La ministre de la Culture, Françoise Nyssen, a vanté "un texte équilibré", "efficace et à la hauteur des enjeux", "précieux pour mieux protéger notre démocratie", jugeant les "débats parfois vifs mais indispensables" et regrettant "les attaques de l'extrême droite contre la presse, contre les juges, contre l'école".
Ces deux propositions de loi - ordinaire, et organique pour la présidentielle - visent à permettre à un candidat ou parti de saisir le juge des référés pour faire cesser la diffusion de "fausses informations" durant les trois mois précédant un scrutin national.
Elles imposent aux plateformes numériques (Facebook, Twitter, etc) des obligations de transparence lorsqu'elles diffusent des contenus contre rémunération.
La première a été adoptée par 52 voix contre 22, la seconde par 54 contre 21, soutenues par LREM et une majorité des MoDem, malgré des réserves sur ce "premier pas".
Toujours "hostiles", droite et gauche ont regretté un texte, au mieux "inapplicable" et "inefficace" vu la rapidité de propagation sur les réseaux sociaux par des sites souvent basés "à l'étranger", au pire "dangereux pour la liberté d'opinion".
Le RN a fustigé "une sorte de totalitarisme glamour" des "censeurs de l'information", Nicolas Dupont-Aignan une initiative du "roi de la fausse information élu président de la République".
Un risque de censure du Conseil constitutionnel a été évoqué.
Moteurs des textes, annoncés par Emmanuel Macron début janvier, "les tentatives de déstabilisation, notamment de l'extérieur" par "la diffusion virale de fausses informations", selon la rapporteure LREM Naïma Moutchou.
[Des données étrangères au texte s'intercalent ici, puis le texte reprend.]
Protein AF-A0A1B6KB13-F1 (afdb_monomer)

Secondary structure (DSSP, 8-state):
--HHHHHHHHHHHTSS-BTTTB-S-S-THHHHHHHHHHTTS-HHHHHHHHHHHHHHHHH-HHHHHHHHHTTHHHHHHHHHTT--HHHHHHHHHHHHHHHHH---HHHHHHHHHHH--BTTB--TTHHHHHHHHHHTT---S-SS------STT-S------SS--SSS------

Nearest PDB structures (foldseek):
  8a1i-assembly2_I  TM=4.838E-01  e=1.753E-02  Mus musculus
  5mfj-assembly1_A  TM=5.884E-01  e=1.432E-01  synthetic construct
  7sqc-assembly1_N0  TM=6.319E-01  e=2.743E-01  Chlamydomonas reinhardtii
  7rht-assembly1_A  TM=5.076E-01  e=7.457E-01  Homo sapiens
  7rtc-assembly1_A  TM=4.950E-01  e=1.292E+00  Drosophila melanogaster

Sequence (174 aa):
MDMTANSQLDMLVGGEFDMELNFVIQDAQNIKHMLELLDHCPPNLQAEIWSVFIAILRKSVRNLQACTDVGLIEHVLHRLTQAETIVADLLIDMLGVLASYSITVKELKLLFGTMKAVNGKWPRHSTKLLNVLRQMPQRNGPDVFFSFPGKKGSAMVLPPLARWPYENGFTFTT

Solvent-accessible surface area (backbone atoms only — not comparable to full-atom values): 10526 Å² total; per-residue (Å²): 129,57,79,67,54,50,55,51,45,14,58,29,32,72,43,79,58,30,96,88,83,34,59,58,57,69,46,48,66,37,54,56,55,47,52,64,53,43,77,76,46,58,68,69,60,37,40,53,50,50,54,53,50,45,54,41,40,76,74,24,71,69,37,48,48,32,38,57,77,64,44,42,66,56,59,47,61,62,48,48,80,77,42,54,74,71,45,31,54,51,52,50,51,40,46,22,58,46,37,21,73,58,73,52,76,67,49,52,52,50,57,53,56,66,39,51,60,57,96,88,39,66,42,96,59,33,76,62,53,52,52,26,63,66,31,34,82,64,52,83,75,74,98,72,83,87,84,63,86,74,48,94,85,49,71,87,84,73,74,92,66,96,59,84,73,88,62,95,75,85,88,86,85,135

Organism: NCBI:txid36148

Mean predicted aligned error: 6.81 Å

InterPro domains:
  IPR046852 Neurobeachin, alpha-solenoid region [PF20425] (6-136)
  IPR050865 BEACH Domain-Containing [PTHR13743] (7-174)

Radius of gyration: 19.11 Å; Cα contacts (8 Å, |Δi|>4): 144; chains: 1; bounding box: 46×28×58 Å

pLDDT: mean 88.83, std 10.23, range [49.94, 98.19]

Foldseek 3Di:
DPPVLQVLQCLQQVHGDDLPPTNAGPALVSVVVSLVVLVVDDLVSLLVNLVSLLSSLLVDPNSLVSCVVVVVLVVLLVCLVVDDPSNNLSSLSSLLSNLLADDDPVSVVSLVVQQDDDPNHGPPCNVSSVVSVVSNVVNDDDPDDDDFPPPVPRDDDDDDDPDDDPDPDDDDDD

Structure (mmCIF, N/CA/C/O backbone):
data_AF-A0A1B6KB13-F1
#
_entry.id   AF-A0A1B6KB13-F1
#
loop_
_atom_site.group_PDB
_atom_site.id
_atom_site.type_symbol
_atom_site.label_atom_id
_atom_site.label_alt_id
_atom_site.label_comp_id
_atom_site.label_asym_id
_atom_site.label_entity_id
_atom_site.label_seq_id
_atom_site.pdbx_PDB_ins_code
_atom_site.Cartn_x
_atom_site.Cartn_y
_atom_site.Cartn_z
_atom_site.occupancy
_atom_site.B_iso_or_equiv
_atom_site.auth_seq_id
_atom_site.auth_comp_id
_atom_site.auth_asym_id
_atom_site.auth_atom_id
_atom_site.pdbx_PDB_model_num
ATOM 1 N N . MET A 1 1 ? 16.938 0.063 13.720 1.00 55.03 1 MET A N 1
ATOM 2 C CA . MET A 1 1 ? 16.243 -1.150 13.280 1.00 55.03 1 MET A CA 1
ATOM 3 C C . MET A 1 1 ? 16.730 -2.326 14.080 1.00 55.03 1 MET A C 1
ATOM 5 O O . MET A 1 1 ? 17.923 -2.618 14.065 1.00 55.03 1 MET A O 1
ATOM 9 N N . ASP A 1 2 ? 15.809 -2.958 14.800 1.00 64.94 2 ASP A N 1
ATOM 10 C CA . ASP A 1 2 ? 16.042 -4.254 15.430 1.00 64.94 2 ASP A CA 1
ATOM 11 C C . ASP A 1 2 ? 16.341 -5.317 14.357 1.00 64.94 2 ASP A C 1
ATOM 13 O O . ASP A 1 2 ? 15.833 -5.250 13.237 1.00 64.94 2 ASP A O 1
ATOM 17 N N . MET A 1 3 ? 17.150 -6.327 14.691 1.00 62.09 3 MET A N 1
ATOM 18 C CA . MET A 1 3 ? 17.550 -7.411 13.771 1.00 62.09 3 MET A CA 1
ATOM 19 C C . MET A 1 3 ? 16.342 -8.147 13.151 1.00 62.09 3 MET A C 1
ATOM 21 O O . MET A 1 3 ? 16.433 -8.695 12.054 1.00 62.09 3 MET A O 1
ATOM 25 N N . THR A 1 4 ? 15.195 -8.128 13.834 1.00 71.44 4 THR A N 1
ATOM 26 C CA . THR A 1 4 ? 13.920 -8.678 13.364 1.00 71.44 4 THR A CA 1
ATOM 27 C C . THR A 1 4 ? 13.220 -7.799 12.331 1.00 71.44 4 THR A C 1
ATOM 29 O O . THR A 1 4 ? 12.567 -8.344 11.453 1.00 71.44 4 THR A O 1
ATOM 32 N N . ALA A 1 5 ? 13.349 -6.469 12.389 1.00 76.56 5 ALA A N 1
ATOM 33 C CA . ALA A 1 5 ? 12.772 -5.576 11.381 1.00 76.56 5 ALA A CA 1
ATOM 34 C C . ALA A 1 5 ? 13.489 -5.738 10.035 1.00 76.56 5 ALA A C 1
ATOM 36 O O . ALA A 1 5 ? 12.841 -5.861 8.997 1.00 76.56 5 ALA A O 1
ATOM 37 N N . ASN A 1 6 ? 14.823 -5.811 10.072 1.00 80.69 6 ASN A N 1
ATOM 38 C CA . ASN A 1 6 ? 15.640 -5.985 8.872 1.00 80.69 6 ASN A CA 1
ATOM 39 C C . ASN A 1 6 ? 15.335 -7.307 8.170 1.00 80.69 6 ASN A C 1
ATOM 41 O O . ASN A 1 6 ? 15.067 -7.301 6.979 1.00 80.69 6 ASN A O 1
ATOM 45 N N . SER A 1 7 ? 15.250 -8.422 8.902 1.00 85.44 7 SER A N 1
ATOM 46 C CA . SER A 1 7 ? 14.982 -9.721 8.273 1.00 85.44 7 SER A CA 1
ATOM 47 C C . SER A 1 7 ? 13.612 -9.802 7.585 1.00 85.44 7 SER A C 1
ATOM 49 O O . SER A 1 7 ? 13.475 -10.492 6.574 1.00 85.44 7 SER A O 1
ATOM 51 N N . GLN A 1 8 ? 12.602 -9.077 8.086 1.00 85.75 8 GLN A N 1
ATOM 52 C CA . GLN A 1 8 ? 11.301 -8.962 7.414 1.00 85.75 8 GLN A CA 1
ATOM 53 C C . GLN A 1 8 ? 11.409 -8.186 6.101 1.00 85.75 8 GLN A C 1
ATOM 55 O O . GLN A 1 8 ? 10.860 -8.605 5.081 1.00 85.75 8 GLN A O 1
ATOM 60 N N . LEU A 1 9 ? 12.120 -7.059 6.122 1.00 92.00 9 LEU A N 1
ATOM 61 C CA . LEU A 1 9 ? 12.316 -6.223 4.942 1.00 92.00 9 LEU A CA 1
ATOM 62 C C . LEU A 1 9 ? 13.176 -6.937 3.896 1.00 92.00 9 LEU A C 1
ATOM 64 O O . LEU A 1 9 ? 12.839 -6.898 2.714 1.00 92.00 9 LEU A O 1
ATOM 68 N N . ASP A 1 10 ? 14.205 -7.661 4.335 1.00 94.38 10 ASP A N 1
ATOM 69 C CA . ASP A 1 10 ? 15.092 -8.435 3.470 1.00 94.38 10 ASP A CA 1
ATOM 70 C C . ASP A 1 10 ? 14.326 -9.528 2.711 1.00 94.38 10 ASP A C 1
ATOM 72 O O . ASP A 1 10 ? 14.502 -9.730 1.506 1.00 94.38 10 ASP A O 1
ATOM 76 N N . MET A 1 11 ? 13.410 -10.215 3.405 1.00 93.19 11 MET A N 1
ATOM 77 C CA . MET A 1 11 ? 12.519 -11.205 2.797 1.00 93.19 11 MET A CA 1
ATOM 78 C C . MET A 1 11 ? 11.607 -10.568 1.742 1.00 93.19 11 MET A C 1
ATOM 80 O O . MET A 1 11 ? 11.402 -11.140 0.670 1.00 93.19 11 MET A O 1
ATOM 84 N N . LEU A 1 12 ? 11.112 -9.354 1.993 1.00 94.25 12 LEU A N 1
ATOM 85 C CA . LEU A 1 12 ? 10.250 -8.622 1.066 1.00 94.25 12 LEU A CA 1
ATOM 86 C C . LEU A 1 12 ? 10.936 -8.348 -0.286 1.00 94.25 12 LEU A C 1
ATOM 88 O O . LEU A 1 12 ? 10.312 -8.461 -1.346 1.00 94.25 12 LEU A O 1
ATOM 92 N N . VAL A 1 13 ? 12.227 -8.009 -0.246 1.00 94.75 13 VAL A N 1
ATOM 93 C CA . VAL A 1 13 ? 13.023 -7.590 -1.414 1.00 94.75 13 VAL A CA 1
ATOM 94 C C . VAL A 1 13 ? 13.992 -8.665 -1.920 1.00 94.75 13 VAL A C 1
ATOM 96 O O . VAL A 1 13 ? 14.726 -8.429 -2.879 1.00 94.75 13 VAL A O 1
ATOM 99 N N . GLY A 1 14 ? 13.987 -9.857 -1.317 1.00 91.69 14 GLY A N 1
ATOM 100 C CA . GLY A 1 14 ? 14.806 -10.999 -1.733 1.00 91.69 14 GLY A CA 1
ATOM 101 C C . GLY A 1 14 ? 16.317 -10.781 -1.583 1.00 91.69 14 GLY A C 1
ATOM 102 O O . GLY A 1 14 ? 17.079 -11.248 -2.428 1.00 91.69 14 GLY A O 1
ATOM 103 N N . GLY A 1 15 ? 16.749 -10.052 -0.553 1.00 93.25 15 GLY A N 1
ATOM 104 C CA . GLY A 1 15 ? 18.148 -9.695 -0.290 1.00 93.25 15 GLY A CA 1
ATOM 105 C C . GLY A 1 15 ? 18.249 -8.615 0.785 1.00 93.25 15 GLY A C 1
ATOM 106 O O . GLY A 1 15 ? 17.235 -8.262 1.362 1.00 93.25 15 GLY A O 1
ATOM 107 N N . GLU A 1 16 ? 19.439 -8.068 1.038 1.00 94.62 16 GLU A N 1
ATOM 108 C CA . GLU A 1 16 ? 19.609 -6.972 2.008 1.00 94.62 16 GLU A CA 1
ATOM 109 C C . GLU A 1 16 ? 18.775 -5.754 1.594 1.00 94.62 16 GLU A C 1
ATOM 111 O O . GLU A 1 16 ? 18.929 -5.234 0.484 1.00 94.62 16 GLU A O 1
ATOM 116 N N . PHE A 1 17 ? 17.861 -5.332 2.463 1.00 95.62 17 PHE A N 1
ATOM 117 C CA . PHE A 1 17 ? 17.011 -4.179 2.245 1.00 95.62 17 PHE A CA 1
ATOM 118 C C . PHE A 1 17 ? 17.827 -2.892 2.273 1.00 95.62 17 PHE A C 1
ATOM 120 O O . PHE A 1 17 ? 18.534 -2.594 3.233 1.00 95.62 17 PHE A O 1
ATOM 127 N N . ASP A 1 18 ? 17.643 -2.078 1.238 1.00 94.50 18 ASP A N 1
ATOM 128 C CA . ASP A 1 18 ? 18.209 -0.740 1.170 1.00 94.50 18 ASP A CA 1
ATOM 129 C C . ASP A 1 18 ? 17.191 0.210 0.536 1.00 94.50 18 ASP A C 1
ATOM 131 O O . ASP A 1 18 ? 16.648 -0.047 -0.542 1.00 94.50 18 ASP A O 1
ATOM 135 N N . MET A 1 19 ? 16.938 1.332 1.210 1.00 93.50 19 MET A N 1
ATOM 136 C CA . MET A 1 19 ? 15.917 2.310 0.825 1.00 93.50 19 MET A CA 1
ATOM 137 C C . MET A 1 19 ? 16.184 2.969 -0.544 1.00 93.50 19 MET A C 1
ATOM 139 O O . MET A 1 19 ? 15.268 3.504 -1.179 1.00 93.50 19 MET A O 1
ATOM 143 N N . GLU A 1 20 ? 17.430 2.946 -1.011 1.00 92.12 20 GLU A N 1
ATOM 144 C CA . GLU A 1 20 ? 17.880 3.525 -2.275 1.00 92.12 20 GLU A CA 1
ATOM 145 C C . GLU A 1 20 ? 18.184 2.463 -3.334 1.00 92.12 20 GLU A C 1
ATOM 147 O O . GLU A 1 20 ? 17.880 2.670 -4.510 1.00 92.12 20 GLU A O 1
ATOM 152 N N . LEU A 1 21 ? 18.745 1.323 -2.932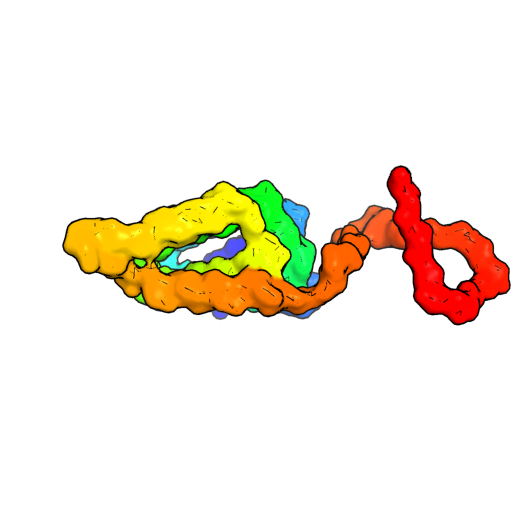 1.00 90.69 21 LEU A N 1
ATOM 153 C CA . LEU A 1 21 ? 19.295 0.322 -3.845 1.00 90.69 21 LEU A CA 1
ATOM 154 C C . LEU A 1 21 ? 18.417 -0.925 -3.981 1.00 90.69 21 LE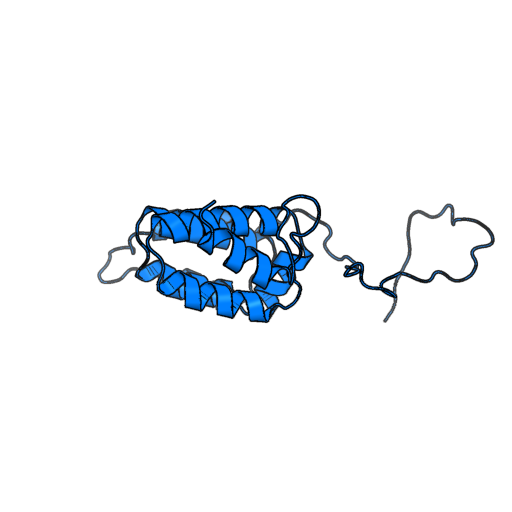U A C 1
ATOM 156 O O . LEU A 1 21 ? 18.299 -1.461 -5.084 1.00 90.69 21 LEU A O 1
ATOM 160 N N . ASN A 1 22 ? 17.783 -1.382 -2.897 1.00 93.94 22 ASN A N 1
ATOM 161 C CA . ASN A 1 22 ? 17.039 -2.640 -2.868 1.00 93.94 22 ASN A CA 1
ATOM 162 C C . ASN A 1 22 ? 15.757 -2.536 -2.028 1.00 93.94 22 ASN A C 1
ATOM 164 O O . ASN A 1 22 ? 15.641 -3.098 -0.943 1.00 93.94 22 ASN A O 1
ATOM 168 N N . PHE A 1 23 ? 14.782 -1.798 -2.557 1.00 94.94 23 PHE A N 1
ATOM 169 C CA . PHE A 1 23 ? 13.468 -1.580 -1.938 1.00 94.94 23 PHE A CA 1
ATOM 170 C C . PHE A 1 23 ? 12.307 -2.122 -2.788 1.00 94.94 23 PHE A C 1
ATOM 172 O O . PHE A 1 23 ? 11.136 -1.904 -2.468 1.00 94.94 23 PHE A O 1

Jean-Luc Mélenchon (LFI) a fustigé "une loi de circonstance faite pour interdire Russia Today et Sputnik", chaînes russes accusées de relayer l'ingérence du Kremlin dans les présidentielles américaine et française.
Coeur de la polémique: la volonté de définir une "fausse information". Début juin, la rapporteure avait fait voter tardivement une nouvelle formulation: "Toute allégation ou imputation d'un fait, inexacte ou trompeuse, constitue une fausse information".
"Droit de censure"
Mardi, les députés ont, par amendement gouvernemental, stipulé que la procédure en référé concerne les diffusions d'une fausse information de "manière délibérée", pas seulement "de mauvaise foi". Droite et gauche ont ironisé sur plusieurs "tergiversations".
L'objectif est de faire cesser "un trouble objectif" en période électorale, a plaidé la ministre, martelant qu'"on ne vise en aucun cas les auteurs de fausses nouvelles, mais leur diffusion" par les plateformes.
Avant des mesures "proportionnées et nécessaires", comme le blocage du site, le juge des référés devra apprécier, sous 48 heures, si ces fausses informations sont diffusées "de manière artificielle ou automatisée" et "massive".
Des syndicats de journalistes et des médias ont dénoncé le risque de légitimer une fausse information si le juge n'a pas les éléments pour l'interdire.
Les plateformes devront notamment indiquer la somme versée, instaurer un système permettant aux utilisateurs de signaler de fausses informations, être plus transparentes sur leur algorithme, sous l'oeil du Conseil supérieur de l'audiovisuel (CSA).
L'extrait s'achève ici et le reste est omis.